Everything in the apartment is in its place. These things are mine; they have no resonant memories. The fridge is covered with artwork from my nieces, magnets from my various visits to cities across the country since I started the job, a drawing of a demonic cat face made by Hoob, a pictographic golf scorecard, and a graph I drew for the Sailor. The fridge is packed with leftovers from recipes I’ve recently learned to make, the door lined with bottles of homebrew. My records are all lined up on a shelf, except the one I have on the turntable, and its sleeve, which always rests on the same spot on my desk. Beside it are notes and scribbles and shopping lists of beer ingredients. On the coffee table, the remotes sit exactly where they always sit, and a checklist for collectibles in Dead Space 3 rests beside. My glasses are exactly where I put them every night before bed. From my seat, I see the edges of a box underneath my bed, housing a collection of heartbreaks and keepsakes, all from the last year of my life. A layer of dust lays on top of everything in here that I do not touch often. I think it was the dust that really got me; the knowledge that I’ve been here long enough to collect dust on my things.

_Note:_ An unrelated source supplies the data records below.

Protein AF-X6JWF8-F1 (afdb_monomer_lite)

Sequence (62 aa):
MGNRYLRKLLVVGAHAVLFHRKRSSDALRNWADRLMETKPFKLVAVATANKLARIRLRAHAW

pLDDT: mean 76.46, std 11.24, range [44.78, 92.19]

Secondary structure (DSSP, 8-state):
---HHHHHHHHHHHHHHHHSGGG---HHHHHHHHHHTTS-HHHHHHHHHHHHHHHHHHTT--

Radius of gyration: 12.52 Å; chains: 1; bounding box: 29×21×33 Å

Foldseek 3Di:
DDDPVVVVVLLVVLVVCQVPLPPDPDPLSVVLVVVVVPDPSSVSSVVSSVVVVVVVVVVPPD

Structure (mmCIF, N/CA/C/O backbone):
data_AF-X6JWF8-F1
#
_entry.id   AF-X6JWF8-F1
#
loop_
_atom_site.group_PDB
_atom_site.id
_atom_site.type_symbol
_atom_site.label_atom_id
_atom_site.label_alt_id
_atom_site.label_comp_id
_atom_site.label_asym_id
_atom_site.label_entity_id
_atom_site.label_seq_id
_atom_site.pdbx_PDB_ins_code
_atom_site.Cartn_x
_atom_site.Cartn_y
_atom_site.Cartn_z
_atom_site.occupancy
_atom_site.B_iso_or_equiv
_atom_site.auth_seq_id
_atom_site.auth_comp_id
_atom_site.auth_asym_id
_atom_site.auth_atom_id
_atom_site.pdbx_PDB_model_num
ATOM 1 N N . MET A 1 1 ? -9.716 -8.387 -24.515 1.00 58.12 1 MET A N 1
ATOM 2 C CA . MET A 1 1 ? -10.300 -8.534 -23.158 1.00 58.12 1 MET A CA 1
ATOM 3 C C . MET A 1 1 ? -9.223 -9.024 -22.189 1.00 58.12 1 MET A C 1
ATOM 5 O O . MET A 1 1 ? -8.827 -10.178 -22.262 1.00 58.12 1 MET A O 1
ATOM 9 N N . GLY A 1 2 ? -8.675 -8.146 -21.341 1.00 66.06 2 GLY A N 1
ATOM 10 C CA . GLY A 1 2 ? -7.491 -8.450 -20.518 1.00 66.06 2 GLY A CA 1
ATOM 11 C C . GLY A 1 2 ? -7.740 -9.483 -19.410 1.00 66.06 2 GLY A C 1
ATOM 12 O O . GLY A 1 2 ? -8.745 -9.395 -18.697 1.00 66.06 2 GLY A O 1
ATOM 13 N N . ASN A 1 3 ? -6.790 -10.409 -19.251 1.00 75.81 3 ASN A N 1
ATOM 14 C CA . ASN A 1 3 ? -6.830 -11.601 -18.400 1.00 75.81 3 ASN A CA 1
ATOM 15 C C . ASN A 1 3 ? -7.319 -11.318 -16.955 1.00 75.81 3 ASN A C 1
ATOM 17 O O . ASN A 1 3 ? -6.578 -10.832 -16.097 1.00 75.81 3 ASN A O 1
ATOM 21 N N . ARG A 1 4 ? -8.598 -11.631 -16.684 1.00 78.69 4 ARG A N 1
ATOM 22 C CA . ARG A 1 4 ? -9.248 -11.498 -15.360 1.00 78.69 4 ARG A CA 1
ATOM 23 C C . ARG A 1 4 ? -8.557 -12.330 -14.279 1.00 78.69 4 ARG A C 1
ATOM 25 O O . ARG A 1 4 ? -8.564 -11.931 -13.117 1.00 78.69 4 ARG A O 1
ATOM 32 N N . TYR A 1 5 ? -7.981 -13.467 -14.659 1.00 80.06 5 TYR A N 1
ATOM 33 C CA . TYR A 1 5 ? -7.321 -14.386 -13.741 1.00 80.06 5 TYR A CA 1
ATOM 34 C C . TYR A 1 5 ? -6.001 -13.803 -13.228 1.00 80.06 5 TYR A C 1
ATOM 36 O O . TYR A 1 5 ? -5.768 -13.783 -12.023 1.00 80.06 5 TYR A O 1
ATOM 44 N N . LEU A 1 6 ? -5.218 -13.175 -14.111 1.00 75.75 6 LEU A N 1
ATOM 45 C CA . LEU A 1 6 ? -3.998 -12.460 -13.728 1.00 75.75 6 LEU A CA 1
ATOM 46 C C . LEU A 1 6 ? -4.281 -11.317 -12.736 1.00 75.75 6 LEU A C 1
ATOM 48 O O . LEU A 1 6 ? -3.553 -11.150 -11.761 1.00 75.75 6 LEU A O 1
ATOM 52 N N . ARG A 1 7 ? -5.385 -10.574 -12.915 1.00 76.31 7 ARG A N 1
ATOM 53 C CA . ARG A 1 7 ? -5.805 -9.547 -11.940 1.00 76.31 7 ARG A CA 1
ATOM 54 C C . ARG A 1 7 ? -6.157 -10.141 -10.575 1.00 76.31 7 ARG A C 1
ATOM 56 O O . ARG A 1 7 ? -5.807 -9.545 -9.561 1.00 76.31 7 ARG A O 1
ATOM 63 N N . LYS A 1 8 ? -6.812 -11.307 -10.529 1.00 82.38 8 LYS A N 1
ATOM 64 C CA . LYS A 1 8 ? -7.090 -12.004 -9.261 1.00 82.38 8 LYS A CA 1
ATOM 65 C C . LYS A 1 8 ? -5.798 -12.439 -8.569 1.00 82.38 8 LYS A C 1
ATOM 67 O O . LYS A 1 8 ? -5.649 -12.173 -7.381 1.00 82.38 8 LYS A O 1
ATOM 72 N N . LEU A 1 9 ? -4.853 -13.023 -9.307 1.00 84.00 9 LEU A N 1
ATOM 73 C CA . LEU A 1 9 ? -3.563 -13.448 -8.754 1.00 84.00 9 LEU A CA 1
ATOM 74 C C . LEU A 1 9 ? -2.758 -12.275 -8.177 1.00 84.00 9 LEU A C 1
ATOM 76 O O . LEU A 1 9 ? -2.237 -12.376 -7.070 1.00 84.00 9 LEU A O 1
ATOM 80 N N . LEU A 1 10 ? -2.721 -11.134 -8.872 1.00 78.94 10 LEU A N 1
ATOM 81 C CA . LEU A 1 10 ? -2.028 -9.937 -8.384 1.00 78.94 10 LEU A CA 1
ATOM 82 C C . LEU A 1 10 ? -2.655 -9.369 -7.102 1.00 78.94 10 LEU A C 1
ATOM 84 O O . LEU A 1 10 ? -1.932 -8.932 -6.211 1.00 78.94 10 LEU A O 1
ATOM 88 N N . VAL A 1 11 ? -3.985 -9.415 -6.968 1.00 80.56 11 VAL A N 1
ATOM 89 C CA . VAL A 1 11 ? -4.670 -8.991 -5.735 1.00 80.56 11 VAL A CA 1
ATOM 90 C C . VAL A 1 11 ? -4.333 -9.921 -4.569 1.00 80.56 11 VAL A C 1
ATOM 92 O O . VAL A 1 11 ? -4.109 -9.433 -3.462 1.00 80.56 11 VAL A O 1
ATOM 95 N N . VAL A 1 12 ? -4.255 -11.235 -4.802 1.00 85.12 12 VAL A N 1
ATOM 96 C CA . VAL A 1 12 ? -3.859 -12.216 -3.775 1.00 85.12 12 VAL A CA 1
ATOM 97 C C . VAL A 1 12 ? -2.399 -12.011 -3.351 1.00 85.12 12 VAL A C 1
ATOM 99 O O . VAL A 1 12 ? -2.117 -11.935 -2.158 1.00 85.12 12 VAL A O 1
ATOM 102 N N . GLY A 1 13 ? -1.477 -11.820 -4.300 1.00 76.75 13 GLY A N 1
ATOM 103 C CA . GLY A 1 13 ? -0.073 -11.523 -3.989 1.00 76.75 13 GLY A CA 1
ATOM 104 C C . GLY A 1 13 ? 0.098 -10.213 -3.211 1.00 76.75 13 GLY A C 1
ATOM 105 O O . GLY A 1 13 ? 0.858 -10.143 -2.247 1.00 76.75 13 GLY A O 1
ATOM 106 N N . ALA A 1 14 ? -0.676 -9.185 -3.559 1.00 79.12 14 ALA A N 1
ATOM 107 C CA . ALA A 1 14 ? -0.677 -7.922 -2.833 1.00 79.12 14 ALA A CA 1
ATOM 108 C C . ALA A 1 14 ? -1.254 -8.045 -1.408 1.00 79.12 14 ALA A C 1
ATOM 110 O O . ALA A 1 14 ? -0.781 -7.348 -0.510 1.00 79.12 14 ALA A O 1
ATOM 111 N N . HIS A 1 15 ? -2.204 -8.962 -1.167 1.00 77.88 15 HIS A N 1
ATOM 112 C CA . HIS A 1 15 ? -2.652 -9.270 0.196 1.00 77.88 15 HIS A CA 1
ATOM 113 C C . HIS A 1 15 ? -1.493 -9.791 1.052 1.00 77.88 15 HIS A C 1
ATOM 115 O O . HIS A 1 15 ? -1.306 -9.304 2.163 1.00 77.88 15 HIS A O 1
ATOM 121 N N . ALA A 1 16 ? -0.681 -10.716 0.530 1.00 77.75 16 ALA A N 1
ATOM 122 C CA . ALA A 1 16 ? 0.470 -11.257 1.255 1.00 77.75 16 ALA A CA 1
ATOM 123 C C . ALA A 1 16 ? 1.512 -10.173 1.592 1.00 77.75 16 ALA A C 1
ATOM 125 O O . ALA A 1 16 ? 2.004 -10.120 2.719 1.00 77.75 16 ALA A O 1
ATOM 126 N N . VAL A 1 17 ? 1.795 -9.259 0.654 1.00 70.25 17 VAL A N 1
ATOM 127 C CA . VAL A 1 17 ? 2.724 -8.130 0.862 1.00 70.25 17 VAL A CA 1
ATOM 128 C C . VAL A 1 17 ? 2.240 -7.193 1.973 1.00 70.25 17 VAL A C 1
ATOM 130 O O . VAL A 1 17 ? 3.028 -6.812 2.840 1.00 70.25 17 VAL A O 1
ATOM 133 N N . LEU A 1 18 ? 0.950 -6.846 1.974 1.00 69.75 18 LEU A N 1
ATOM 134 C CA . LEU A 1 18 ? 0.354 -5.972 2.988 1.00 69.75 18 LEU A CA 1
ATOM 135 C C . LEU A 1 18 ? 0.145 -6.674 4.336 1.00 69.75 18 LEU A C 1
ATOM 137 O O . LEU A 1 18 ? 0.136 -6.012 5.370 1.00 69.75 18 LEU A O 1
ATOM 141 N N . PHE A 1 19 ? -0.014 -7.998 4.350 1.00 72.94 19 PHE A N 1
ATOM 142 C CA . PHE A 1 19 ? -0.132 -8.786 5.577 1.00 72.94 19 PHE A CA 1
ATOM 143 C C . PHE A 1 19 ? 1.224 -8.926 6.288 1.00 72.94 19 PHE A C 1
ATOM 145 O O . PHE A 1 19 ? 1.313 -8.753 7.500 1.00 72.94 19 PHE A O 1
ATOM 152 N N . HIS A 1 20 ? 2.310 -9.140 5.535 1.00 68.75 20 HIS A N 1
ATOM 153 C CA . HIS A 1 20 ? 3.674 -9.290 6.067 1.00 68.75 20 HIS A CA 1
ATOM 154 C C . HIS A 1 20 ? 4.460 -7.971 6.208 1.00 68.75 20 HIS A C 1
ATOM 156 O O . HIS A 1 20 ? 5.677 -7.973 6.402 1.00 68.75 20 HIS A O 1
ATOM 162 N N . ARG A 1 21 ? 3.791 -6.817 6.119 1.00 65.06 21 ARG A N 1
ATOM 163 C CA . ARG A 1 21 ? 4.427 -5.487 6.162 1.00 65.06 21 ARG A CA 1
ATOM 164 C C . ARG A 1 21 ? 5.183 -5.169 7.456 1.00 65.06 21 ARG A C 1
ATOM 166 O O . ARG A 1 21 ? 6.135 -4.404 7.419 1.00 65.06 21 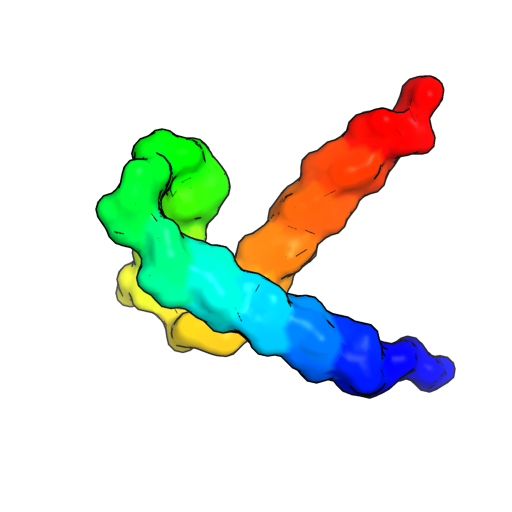ARG A O 1
ATOM 173 N N . LYS A 1 22 ? 4.800 -5.788 8.578 1.00 61.44 22 LYS A N 1
ATOM 174 C CA . LYS A 1 22 ? 5.253 -5.441 9.939 1.00 61.44 22 LYS A CA 1
ATOM 175 C C . LYS A 1 22 ? 6.747 -5.678 10.223 1.00 61.44 22 LYS A C 1
ATOM 177 O O . LYS A 1 22 ? 7.193 -5.344 11.313 1.00 61.44 22 LYS A O 1
ATOM 182 N N . ARG A 1 23 ? 7.507 -6.282 9.301 1.00 58.31 23 ARG A N 1
ATOM 183 C CA . ARG A 1 23 ? 8.888 -6.740 9.551 1.00 58.31 23 ARG A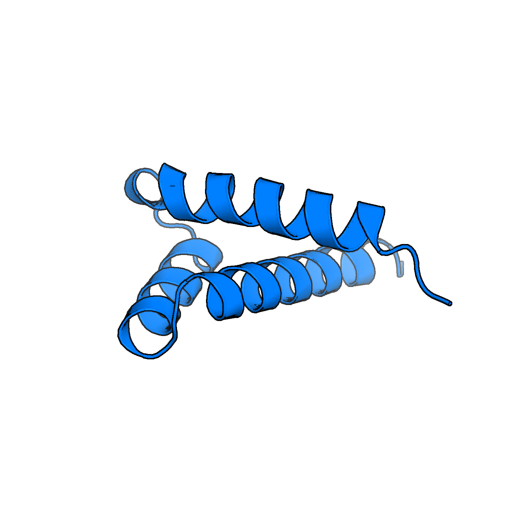 CA 1
ATOM 184 C C . ARG A 1 23 ? 9.997 -5.966 8.837 1.00 58.31 23 ARG A C 1
ATOM 186 O O . ARG A 1 23 ? 11.151 -6.258 9.113 1.00 58.31 23 ARG A O 1
ATOM 193 N N . SER A 1 24 ? 9.694 -5.028 7.937 1.00 56.22 24 SER A N 1
ATOM 194 C CA . SER A 1 24 ? 10.739 -4.375 7.130 1.00 56.22 24 SER A CA 1
ATOM 195 C C . SER A 1 24 ? 10.459 -2.891 6.905 1.00 56.22 24 SER A C 1
ATOM 197 O O . SER A 1 24 ? 9.372 -2.535 6.451 1.00 56.22 24 SER A O 1
ATOM 199 N N . SER A 1 25 ? 11.448 -2.037 7.183 1.00 61.84 25 SER A N 1
ATOM 200 C CA . SER A 1 25 ? 11.403 -0.567 7.082 1.00 61.84 25 SER A CA 1
ATOM 201 C C . SER A 1 25 ? 11.527 -0.037 5.643 1.00 61.84 25 SER A C 1
ATOM 203 O O . SER A 1 25 ? 11.972 1.089 5.411 1.00 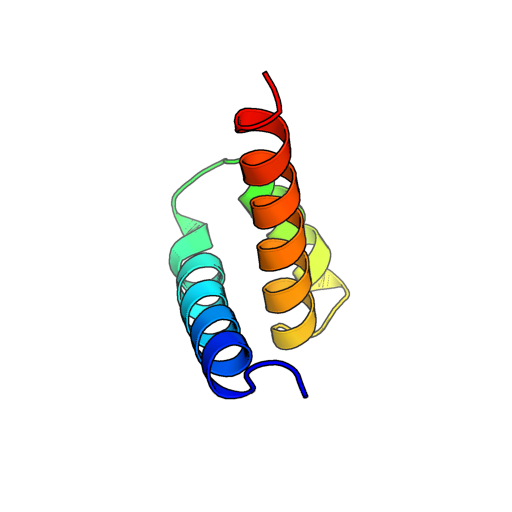61.84 25 SER A O 1
ATOM 205 N N . ASP A 1 26 ? 11.125 -0.835 4.655 1.00 76.12 26 ASP A N 1
ATOM 206 C CA . ASP A 1 26 ? 11.261 -0.485 3.245 1.00 76.12 26 ASP A CA 1
ATOM 207 C C . ASP A 1 26 ? 10.373 0.709 2.882 1.00 76.12 26 ASP A C 1
ATOM 209 O O . ASP A 1 26 ? 9.186 0.757 3.221 1.00 76.12 26 ASP A O 1
ATOM 213 N N . ALA A 1 27 ? 10.899 1.634 2.075 1.00 81.19 27 ALA A N 1
ATOM 214 C CA . ALA A 1 27 ? 10.162 2.813 1.609 1.00 81.19 27 ALA A CA 1
ATOM 215 C C . ALA A 1 27 ? 8.827 2.470 0.911 1.00 81.19 27 ALA A C 1
ATOM 217 O O . ALA A 1 27 ? 7.876 3.253 0.949 1.00 81.19 27 ALA A O 1
ATOM 218 N N . LEU A 1 28 ? 8.729 1.291 0.283 1.00 80.50 28 LEU A N 1
ATOM 219 C CA . LEU A 1 28 ? 7.486 0.803 -0.319 1.00 80.50 28 LEU A CA 1
ATOM 220 C C . LEU A 1 28 ? 6.433 0.435 0.736 1.00 80.50 28 LEU A C 1
ATOM 222 O O . LEU A 1 28 ? 5.259 0.746 0.544 1.00 80.50 28 LEU A O 1
ATOM 226 N N . ARG A 1 29 ? 6.852 -0.198 1.836 1.00 77.62 29 ARG A N 1
ATOM 227 C CA . ARG A 1 29 ? 5.975 -0.617 2.935 1.00 77.62 29 ARG A CA 1
ATOM 228 C C . ARG A 1 29 ? 5.483 0.589 3.726 1.00 77.62 29 ARG A C 1
ATOM 230 O O . ARG A 1 29 ? 4.277 0.740 3.865 1.00 77.62 29 ARG A O 1
ATOM 237 N N . ASN A 1 30 ? 6.374 1.522 4.069 1.00 85.75 30 ASN A N 1
ATOM 238 C CA . ASN A 1 30 ? 5.996 2.785 4.718 1.00 85.75 30 ASN A CA 1
ATOM 239 C C . ASN A 1 30 ? 5.002 3.601 3.873 1.00 85.75 30 ASN A C 1
ATOM 241 O O . ASN A 1 30 ? 4.065 4.205 4.391 1.00 85.75 30 ASN A O 1
ATOM 245 N N . TRP A 1 31 ? 5.185 3.614 2.549 1.00 87.38 31 TRP A N 1
ATOM 246 C CA . TRP A 1 31 ? 4.244 4.262 1.637 1.00 87.38 31 TRP A CA 1
ATOM 247 C C . TRP A 1 31 ? 2.883 3.551 1.595 1.00 87.38 31 TRP A C 1
ATOM 249 O O . TRP A 1 31 ? 1.850 4.218 1.599 1.00 87.38 31 TRP A O 1
ATOM 259 N N . ALA A 1 32 ? 2.872 2.216 1.566 1.00 84.25 32 ALA A N 1
ATOM 260 C CA . ALA A 1 32 ? 1.636 1.440 1.595 1.00 84.25 32 ALA A CA 1
ATOM 261 C C . ALA A 1 32 ? 0.890 1.599 2.933 1.00 84.25 32 ALA A C 1
ATOM 263 O O . ALA A 1 32 ? -0.336 1.670 2.931 1.00 84.25 32 ALA A O 1
ATOM 264 N N . ASP A 1 33 ? 1.617 1.723 4.046 1.00 85.69 33 ASP A N 1
ATOM 265 C CA . ASP A 1 33 ? 1.064 1.951 5.384 1.00 85.69 33 ASP A CA 1
ATOM 266 C C . ASP A 1 33 ? 0.325 3.275 5.488 1.00 85.69 33 ASP A C 1
ATOM 268 O O . ASP A 1 33 ? -0.864 3.278 5.804 1.00 85.69 33 ASP A O 1
ATOM 272 N N . ARG A 1 34 ? 0.967 4.371 5.079 1.00 88.44 34 ARG A N 1
ATOM 273 C CA . ARG A 1 34 ? 0.314 5.686 4.996 1.00 88.44 34 ARG A CA 1
ATOM 274 C C . ARG A 1 34 ? -0.898 5.680 4.065 1.00 88.44 34 ARG A C 1
ATOM 276 O O . ARG A 1 34 ? -1.882 6.376 4.290 1.00 88.44 34 ARG A O 1
ATOM 283 N N . LEU A 1 35 ? -0.859 4.886 2.995 1.00 89.00 35 LEU A N 1
ATOM 284 C CA . LEU A 1 35 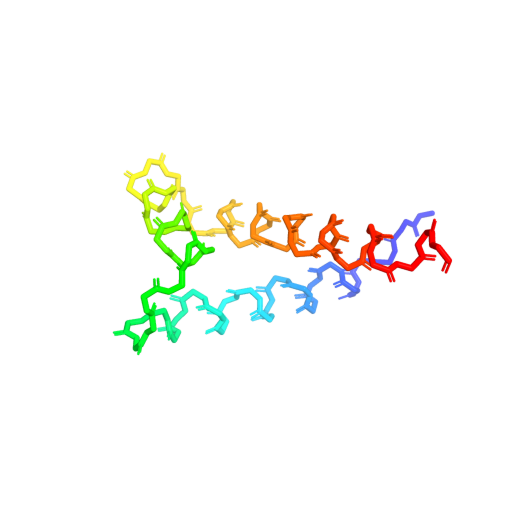? -1.994 4.789 2.079 1.00 89.00 35 LEU A CA 1
ATOM 285 C C . LEU A 1 35 ? -3.158 3.983 2.681 1.00 89.00 35 LEU A C 1
ATOM 287 O O . LEU A 1 35 ? -4.312 4.289 2.391 1.00 89.00 35 LEU A O 1
ATOM 291 N N . MET A 1 36 ? -2.883 3.000 3.545 1.00 86.88 36 MET A N 1
ATOM 292 C CA . MET A 1 36 ? -3.915 2.256 4.282 1.00 86.88 36 MET A CA 1
ATOM 293 C C . MET A 1 36 ? -4.612 3.088 5.357 1.00 86.88 36 MET A C 1
ATOM 295 O O . MET A 1 36 ? -5.748 2.769 5.694 1.00 86.88 36 MET A O 1
ATOM 299 N N . GLU A 1 37 ? -3.991 4.160 5.851 1.00 89.50 37 GLU A N 1
ATOM 300 C CA . GLU A 1 37 ? -4.646 5.111 6.764 1.00 89.50 37 GLU A CA 1
ATOM 301 C C . GLU A 1 37 ? -5.816 5.843 6.087 1.00 89.50 37 GLU A C 1
ATOM 303 O O . GLU A 1 37 ? -6.763 6.250 6.752 1.00 89.50 37 GLU A O 1
ATOM 308 N N . THR A 1 38 ? -5.780 5.992 4.756 1.00 92.19 38 THR A N 1
ATOM 309 C CA . THR A 1 38 ? -6.749 6.809 4.003 1.00 92.19 38 THR A CA 1
ATOM 310 C C . THR A 1 38 ? -7.583 6.028 2.990 1.00 92.19 38 THR A C 1
ATOM 312 O O . THR A 1 38 ? -8.589 6.545 2.495 1.00 92.19 38 THR A O 1
ATOM 315 N N . LYS A 1 39 ? -7.181 4.804 2.624 1.00 87.56 39 LYS A N 1
ATOM 316 C CA . LYS A 1 39 ? -7.821 4.012 1.566 1.00 87.56 39 LYS A CA 1
ATOM 317 C C . LYS A 1 39 ? -8.086 2.573 2.011 1.00 87.56 39 LYS A C 1
ATOM 319 O O . LYS A 1 39 ? -7.262 1.973 2.699 1.00 87.56 39 LYS A O 1
ATOM 324 N N . PRO A 1 40 ? -9.188 1.959 1.539 1.00 85.38 40 PRO A N 1
ATOM 325 C CA . PRO A 1 40 ? -9.463 0.555 1.797 1.00 85.38 40 PRO A CA 1
ATOM 326 C C . PRO A 1 40 ? -8.372 -0.344 1.209 1.00 85.38 40 PRO A C 1
ATOM 328 O O . PRO A 1 40 ? -7.860 -0.113 0.109 1.00 85.38 40 PRO A O 1
ATOM 331 N N . PHE A 1 41 ? -8.086 -1.431 1.921 1.00 77.75 41 PHE A N 1
ATOM 332 C CA . PHE A 1 41 ? -7.007 -2.382 1.645 1.00 77.75 41 PHE A CA 1
ATOM 333 C C . PHE A 1 41 ? -6.885 -2.805 0.170 1.00 77.75 41 PHE A C 1
ATOM 335 O O . PHE A 1 41 ? -5.794 -2.814 -0.396 1.00 77.75 41 PHE A O 1
ATOM 342 N N . LYS A 1 42 ? -8.011 -3.111 -0.491 1.00 79.69 42 LYS A N 1
ATOM 343 C CA . LYS A 1 42 ? -8.029 -3.555 -1.898 1.00 79.69 42 LYS A CA 1
ATOM 344 C C . LYS A 1 42 ? -7.471 -2.502 -2.863 1.00 79.69 42 LYS A C 1
ATOM 346 O O . LYS A 1 42 ? -6.828 -2.867 -3.843 1.00 79.69 42 LYS A O 1
ATOM 351 N N . LEU A 1 43 ? -7.683 -1.212 -2.593 1.00 84.94 43 LEU A N 1
ATOM 352 C CA . LEU A 1 43 ? -7.125 -0.133 -3.414 1.00 84.94 43 LEU A CA 1
ATOM 353 C C . LEU A 1 43 ? -5.620 0.012 -3.188 1.00 84.94 43 LEU A C 1
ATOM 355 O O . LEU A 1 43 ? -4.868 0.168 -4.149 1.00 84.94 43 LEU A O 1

I simply went to the kitchen to get a glass of water, and the clutter on the counter, the dismissive cat, the things being exactly where they should be … it overwhelmed me, and still I cannot stop smiling.

Tonight, for the first time, I actually felt and knew: I am no longer running. This is where I want to be, and this is a life I really have made.

Tonight, for the first time, I actually felt that this was my home.